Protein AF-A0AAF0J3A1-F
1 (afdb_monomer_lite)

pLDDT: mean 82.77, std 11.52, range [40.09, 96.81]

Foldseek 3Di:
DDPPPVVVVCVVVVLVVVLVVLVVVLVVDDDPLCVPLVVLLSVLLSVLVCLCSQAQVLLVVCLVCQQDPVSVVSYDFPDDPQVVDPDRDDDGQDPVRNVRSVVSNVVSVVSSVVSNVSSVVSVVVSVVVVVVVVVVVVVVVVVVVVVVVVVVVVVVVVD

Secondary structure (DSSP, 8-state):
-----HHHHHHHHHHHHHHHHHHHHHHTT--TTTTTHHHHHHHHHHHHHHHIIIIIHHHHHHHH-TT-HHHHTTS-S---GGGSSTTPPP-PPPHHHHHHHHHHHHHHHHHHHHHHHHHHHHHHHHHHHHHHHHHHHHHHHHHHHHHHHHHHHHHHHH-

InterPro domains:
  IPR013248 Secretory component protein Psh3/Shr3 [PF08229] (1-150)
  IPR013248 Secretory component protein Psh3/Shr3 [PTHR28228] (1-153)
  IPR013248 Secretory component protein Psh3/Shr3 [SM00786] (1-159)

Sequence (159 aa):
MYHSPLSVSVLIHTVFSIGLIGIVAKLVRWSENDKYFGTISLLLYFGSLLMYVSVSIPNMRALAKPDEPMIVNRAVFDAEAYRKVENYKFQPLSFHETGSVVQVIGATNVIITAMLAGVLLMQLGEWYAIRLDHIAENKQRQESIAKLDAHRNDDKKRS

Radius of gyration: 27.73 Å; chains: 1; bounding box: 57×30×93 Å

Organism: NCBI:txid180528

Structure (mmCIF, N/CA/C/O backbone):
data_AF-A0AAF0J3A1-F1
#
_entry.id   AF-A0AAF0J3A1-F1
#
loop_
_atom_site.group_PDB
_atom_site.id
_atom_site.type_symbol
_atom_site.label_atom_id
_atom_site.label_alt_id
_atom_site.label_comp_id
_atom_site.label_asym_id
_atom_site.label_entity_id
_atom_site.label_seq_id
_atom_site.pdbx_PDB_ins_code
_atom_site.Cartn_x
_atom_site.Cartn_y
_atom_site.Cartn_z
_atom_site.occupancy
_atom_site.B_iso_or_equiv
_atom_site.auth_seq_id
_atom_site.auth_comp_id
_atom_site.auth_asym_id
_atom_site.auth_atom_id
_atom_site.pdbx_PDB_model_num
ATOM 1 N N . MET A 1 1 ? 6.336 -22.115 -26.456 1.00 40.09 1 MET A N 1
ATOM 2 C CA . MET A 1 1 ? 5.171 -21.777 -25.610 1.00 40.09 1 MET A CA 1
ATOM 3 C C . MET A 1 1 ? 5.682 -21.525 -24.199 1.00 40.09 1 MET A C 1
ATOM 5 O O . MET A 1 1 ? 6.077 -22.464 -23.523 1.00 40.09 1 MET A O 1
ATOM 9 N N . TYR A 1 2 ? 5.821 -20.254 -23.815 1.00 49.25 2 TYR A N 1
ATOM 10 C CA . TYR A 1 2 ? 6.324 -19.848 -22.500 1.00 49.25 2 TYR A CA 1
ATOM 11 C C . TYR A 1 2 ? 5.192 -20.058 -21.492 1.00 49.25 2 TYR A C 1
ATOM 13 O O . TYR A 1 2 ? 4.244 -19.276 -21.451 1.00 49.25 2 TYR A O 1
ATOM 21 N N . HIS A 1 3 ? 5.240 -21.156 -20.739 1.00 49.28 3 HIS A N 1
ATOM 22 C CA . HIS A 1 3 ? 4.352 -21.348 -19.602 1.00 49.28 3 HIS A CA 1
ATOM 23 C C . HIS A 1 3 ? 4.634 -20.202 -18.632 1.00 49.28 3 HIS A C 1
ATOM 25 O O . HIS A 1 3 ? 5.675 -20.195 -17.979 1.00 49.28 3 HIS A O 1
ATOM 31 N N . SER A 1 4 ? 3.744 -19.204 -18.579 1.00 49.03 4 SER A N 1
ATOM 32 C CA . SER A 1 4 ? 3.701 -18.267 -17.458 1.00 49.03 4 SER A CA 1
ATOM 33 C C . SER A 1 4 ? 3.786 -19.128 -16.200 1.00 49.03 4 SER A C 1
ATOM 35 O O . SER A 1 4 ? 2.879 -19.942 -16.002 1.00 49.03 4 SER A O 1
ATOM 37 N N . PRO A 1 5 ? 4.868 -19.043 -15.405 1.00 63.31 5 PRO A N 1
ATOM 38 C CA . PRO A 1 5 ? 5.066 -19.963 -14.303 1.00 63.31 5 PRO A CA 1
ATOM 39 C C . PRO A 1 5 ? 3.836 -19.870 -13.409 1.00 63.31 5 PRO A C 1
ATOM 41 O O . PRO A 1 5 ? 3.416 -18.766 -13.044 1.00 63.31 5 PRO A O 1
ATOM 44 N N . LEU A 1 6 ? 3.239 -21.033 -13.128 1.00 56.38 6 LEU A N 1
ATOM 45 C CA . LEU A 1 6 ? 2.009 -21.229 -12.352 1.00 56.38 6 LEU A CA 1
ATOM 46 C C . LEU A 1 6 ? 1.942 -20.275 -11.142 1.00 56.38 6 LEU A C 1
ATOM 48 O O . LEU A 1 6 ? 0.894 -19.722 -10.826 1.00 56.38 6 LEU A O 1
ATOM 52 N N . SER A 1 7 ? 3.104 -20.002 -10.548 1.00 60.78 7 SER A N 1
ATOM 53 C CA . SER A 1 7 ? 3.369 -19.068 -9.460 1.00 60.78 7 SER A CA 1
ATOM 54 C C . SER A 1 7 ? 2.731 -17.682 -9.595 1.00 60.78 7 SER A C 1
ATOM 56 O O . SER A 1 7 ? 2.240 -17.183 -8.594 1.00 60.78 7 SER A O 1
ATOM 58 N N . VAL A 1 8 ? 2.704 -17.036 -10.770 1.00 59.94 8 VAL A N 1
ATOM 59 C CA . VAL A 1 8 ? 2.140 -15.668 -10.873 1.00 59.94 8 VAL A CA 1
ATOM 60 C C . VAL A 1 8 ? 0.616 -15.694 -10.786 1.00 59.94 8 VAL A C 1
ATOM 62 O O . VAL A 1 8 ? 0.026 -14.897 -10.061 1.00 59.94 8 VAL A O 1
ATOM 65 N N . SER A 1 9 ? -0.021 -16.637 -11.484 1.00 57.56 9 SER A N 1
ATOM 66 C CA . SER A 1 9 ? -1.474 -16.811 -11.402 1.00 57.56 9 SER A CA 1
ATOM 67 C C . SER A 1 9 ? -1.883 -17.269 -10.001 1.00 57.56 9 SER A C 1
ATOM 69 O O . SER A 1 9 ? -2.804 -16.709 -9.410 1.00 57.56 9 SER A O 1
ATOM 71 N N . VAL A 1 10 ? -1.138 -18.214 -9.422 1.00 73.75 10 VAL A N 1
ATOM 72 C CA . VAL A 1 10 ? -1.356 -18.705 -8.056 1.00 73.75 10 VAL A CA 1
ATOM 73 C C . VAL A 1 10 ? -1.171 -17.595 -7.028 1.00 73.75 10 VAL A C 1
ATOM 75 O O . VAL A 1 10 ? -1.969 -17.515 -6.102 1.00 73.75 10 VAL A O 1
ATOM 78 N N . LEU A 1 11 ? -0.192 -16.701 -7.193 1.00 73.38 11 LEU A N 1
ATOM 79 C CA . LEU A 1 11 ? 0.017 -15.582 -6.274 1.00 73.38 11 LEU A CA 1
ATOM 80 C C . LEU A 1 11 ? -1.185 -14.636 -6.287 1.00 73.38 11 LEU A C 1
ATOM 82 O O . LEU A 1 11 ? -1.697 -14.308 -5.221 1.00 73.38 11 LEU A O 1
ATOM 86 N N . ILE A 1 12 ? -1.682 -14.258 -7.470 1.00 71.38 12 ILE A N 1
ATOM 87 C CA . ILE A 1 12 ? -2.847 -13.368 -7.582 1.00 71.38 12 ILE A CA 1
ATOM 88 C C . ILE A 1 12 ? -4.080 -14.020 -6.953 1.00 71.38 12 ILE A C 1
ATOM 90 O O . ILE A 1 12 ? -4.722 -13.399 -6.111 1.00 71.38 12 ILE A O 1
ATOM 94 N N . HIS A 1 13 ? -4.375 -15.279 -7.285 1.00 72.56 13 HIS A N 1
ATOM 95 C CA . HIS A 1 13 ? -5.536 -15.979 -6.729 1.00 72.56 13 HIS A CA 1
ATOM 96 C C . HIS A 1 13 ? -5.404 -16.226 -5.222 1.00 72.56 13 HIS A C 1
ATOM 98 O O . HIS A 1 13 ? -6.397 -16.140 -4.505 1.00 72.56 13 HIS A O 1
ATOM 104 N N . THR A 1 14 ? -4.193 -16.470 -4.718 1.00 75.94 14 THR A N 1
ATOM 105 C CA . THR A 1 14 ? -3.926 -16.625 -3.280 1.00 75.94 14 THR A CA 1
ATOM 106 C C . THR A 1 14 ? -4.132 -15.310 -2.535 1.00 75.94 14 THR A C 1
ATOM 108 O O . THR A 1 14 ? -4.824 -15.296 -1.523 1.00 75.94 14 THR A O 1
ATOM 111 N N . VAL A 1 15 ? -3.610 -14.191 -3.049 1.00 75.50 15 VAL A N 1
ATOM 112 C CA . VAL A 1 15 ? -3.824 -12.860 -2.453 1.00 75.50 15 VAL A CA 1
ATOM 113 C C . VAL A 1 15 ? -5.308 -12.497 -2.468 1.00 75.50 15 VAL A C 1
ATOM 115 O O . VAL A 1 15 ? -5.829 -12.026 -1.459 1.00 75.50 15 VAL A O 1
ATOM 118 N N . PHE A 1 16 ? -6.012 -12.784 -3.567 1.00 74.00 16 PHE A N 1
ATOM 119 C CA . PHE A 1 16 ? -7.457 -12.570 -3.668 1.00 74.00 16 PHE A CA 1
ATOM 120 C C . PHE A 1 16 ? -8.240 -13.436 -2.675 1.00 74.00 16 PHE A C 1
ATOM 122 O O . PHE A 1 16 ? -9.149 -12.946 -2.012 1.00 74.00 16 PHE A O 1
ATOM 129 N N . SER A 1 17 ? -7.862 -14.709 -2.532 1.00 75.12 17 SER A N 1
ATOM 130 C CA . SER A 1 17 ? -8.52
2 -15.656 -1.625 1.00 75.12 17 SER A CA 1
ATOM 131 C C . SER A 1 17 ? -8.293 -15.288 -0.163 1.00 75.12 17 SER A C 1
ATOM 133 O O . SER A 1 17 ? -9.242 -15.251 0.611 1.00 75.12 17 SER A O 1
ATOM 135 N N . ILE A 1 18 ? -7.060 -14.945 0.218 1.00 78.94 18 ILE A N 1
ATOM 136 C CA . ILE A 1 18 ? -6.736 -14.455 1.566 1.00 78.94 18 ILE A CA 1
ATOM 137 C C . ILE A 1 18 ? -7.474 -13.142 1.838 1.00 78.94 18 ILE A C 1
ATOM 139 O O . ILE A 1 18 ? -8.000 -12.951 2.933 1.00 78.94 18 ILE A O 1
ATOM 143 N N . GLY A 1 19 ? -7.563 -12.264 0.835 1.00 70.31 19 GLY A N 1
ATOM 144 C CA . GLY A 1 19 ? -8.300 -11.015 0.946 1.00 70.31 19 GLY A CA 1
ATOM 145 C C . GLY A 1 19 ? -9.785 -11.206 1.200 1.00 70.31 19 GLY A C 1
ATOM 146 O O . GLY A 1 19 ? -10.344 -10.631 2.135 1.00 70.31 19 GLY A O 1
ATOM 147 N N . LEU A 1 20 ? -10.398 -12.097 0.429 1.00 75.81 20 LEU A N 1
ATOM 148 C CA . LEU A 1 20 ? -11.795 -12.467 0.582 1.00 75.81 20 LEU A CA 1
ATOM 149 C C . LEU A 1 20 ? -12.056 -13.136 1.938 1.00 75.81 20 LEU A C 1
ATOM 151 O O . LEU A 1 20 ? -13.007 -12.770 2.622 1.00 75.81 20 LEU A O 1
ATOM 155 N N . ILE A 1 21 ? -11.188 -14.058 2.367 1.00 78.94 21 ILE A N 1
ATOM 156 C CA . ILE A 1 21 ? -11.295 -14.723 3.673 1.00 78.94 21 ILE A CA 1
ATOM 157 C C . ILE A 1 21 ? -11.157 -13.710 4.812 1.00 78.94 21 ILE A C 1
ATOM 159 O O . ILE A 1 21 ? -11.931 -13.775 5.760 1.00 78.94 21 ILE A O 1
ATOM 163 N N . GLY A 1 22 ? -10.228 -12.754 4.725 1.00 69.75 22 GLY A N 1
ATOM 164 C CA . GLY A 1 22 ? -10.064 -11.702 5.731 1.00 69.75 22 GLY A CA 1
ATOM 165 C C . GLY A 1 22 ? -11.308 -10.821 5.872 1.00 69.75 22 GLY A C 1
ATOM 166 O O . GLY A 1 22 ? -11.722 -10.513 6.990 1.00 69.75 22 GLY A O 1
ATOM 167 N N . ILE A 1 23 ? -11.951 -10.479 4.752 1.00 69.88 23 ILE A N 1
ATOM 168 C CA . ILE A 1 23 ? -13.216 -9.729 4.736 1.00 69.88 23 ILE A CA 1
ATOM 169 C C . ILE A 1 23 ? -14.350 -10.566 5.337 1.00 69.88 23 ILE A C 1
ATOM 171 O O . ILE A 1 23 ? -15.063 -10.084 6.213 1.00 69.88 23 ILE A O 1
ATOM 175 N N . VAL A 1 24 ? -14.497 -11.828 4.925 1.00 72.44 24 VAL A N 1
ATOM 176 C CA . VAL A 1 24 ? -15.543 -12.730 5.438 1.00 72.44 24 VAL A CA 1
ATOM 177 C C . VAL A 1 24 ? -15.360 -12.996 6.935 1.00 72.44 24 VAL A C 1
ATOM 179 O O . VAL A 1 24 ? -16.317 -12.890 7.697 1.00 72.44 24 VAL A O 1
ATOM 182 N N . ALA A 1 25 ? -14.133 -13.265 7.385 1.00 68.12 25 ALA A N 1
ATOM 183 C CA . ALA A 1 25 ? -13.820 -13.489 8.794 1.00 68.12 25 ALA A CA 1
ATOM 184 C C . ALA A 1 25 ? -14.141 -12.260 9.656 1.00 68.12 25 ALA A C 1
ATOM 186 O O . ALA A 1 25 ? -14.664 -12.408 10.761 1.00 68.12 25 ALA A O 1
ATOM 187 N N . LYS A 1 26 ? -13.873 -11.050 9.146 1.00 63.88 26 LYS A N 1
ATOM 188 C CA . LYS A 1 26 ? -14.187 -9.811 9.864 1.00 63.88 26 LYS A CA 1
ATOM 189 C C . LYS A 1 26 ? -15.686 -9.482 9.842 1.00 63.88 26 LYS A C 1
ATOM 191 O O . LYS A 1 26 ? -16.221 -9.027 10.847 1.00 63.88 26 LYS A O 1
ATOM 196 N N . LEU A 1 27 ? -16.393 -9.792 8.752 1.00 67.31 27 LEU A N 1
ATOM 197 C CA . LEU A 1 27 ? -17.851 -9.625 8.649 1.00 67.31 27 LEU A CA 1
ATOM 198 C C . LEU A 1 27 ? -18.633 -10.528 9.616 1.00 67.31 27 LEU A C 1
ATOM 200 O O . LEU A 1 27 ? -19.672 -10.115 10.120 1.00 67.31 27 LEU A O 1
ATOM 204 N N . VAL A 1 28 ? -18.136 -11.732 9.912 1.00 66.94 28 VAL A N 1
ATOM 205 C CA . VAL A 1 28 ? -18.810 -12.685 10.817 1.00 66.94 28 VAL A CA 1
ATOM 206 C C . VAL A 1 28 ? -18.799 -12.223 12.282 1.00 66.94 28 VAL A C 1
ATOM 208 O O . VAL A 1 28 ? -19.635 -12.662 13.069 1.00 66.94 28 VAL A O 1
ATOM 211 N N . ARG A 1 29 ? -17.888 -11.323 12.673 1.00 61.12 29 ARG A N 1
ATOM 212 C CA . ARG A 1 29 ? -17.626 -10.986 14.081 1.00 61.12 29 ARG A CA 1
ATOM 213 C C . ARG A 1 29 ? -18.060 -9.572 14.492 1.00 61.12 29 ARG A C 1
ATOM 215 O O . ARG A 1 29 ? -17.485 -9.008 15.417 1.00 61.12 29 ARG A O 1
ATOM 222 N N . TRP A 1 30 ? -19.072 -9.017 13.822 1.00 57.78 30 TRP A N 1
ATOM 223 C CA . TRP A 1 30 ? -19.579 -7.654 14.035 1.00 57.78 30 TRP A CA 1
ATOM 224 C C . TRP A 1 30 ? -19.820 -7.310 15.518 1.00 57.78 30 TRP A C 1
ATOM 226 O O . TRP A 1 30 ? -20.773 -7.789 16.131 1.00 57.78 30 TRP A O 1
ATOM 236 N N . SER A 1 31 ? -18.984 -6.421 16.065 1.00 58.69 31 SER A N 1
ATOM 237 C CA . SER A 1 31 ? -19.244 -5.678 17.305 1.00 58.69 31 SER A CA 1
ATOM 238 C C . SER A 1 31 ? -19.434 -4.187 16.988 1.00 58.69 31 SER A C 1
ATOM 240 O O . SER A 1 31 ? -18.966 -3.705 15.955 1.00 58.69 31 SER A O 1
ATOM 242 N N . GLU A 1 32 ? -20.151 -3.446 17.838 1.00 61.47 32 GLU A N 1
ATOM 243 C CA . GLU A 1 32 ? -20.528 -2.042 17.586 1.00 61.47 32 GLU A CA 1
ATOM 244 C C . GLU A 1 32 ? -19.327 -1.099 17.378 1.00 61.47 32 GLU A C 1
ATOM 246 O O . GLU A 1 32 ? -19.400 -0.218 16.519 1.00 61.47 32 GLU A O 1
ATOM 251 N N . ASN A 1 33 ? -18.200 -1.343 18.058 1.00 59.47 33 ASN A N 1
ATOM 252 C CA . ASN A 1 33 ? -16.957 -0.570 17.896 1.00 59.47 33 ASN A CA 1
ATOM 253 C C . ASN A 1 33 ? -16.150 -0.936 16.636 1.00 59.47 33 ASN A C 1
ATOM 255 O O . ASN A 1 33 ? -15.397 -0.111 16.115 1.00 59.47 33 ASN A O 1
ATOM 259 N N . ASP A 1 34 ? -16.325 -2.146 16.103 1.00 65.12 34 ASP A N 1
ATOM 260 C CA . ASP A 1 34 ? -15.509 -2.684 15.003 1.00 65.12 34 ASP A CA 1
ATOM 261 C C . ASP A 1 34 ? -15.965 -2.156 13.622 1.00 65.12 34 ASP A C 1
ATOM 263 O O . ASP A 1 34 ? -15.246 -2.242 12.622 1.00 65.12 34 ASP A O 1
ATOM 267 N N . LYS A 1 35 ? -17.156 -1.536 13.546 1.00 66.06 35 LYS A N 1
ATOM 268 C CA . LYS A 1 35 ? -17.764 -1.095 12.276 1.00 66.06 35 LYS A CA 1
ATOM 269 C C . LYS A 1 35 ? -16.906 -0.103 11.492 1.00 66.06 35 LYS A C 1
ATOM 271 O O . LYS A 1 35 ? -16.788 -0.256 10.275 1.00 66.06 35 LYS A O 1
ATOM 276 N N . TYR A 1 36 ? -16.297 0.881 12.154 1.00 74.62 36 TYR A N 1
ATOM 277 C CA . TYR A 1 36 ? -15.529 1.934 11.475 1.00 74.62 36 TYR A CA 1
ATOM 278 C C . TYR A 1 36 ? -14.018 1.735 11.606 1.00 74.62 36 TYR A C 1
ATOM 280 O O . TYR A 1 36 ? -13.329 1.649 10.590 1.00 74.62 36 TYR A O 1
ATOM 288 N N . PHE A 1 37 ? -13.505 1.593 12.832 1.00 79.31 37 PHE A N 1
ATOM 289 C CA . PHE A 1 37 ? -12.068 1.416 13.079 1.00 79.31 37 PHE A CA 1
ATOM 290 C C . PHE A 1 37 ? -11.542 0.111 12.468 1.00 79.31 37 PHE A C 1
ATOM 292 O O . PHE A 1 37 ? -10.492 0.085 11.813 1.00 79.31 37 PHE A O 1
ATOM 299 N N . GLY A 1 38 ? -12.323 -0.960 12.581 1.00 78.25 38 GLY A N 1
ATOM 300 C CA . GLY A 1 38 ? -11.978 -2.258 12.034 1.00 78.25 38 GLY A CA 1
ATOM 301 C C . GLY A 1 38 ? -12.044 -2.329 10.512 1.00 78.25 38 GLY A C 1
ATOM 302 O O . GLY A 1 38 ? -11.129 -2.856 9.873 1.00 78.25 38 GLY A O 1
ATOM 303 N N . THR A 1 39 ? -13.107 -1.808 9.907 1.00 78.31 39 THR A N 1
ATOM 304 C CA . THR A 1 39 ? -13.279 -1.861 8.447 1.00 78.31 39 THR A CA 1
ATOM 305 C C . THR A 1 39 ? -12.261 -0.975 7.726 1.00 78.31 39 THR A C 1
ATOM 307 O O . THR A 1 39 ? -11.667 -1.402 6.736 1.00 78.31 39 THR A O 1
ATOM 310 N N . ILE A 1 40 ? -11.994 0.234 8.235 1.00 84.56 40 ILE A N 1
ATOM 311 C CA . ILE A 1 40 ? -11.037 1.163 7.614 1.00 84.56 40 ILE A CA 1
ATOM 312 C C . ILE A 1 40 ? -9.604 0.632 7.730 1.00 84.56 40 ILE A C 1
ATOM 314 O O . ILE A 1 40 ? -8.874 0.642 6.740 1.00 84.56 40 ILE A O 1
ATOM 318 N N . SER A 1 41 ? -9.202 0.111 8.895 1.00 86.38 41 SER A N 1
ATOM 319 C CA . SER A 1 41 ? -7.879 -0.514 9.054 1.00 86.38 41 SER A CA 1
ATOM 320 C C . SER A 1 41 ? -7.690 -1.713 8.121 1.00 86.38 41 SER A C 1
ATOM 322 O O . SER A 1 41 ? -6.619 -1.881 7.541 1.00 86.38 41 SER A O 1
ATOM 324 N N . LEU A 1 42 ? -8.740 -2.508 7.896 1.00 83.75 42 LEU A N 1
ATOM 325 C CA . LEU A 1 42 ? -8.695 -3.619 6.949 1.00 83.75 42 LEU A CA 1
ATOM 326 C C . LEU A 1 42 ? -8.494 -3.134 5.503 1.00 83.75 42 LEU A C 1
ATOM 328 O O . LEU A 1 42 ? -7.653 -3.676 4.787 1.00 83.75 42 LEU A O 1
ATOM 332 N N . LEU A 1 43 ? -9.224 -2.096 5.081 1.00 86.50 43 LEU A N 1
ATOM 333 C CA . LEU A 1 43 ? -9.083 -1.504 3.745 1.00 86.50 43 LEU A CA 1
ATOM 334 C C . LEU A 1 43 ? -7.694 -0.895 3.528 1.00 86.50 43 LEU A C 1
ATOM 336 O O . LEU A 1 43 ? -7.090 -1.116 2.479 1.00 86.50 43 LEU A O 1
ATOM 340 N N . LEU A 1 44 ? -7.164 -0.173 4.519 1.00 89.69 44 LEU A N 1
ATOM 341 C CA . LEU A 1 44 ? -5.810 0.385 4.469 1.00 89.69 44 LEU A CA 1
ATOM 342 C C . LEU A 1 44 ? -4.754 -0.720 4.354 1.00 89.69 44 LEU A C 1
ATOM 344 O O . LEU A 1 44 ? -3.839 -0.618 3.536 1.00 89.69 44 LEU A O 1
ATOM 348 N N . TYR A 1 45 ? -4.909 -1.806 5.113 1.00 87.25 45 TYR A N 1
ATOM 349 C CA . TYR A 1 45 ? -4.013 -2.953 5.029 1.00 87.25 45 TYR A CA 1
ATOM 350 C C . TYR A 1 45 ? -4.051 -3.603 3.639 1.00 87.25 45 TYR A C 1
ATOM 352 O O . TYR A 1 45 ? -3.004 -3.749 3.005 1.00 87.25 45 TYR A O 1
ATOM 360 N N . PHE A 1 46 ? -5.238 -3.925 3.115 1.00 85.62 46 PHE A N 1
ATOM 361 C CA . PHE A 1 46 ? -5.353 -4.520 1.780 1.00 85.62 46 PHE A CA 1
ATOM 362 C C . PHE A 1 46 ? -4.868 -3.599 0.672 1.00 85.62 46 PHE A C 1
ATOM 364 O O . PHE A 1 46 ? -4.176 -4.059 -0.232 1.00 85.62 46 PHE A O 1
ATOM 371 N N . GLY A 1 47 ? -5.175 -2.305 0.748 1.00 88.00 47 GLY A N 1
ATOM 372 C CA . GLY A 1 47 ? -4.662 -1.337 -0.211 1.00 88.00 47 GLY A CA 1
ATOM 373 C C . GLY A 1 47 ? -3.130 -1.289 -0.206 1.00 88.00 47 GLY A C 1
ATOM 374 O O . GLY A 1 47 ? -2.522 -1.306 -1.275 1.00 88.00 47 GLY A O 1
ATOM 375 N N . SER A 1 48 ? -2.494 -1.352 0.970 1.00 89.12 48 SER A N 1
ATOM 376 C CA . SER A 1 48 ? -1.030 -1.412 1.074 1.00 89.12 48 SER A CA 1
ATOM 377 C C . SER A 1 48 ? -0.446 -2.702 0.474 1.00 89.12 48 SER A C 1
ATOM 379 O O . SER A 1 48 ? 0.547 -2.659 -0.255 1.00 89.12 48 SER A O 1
────
> **Description of the task**: Since only a number is wanted, please say how many lines in the data include the word "Secretory".

> **Response to this exercise**: 3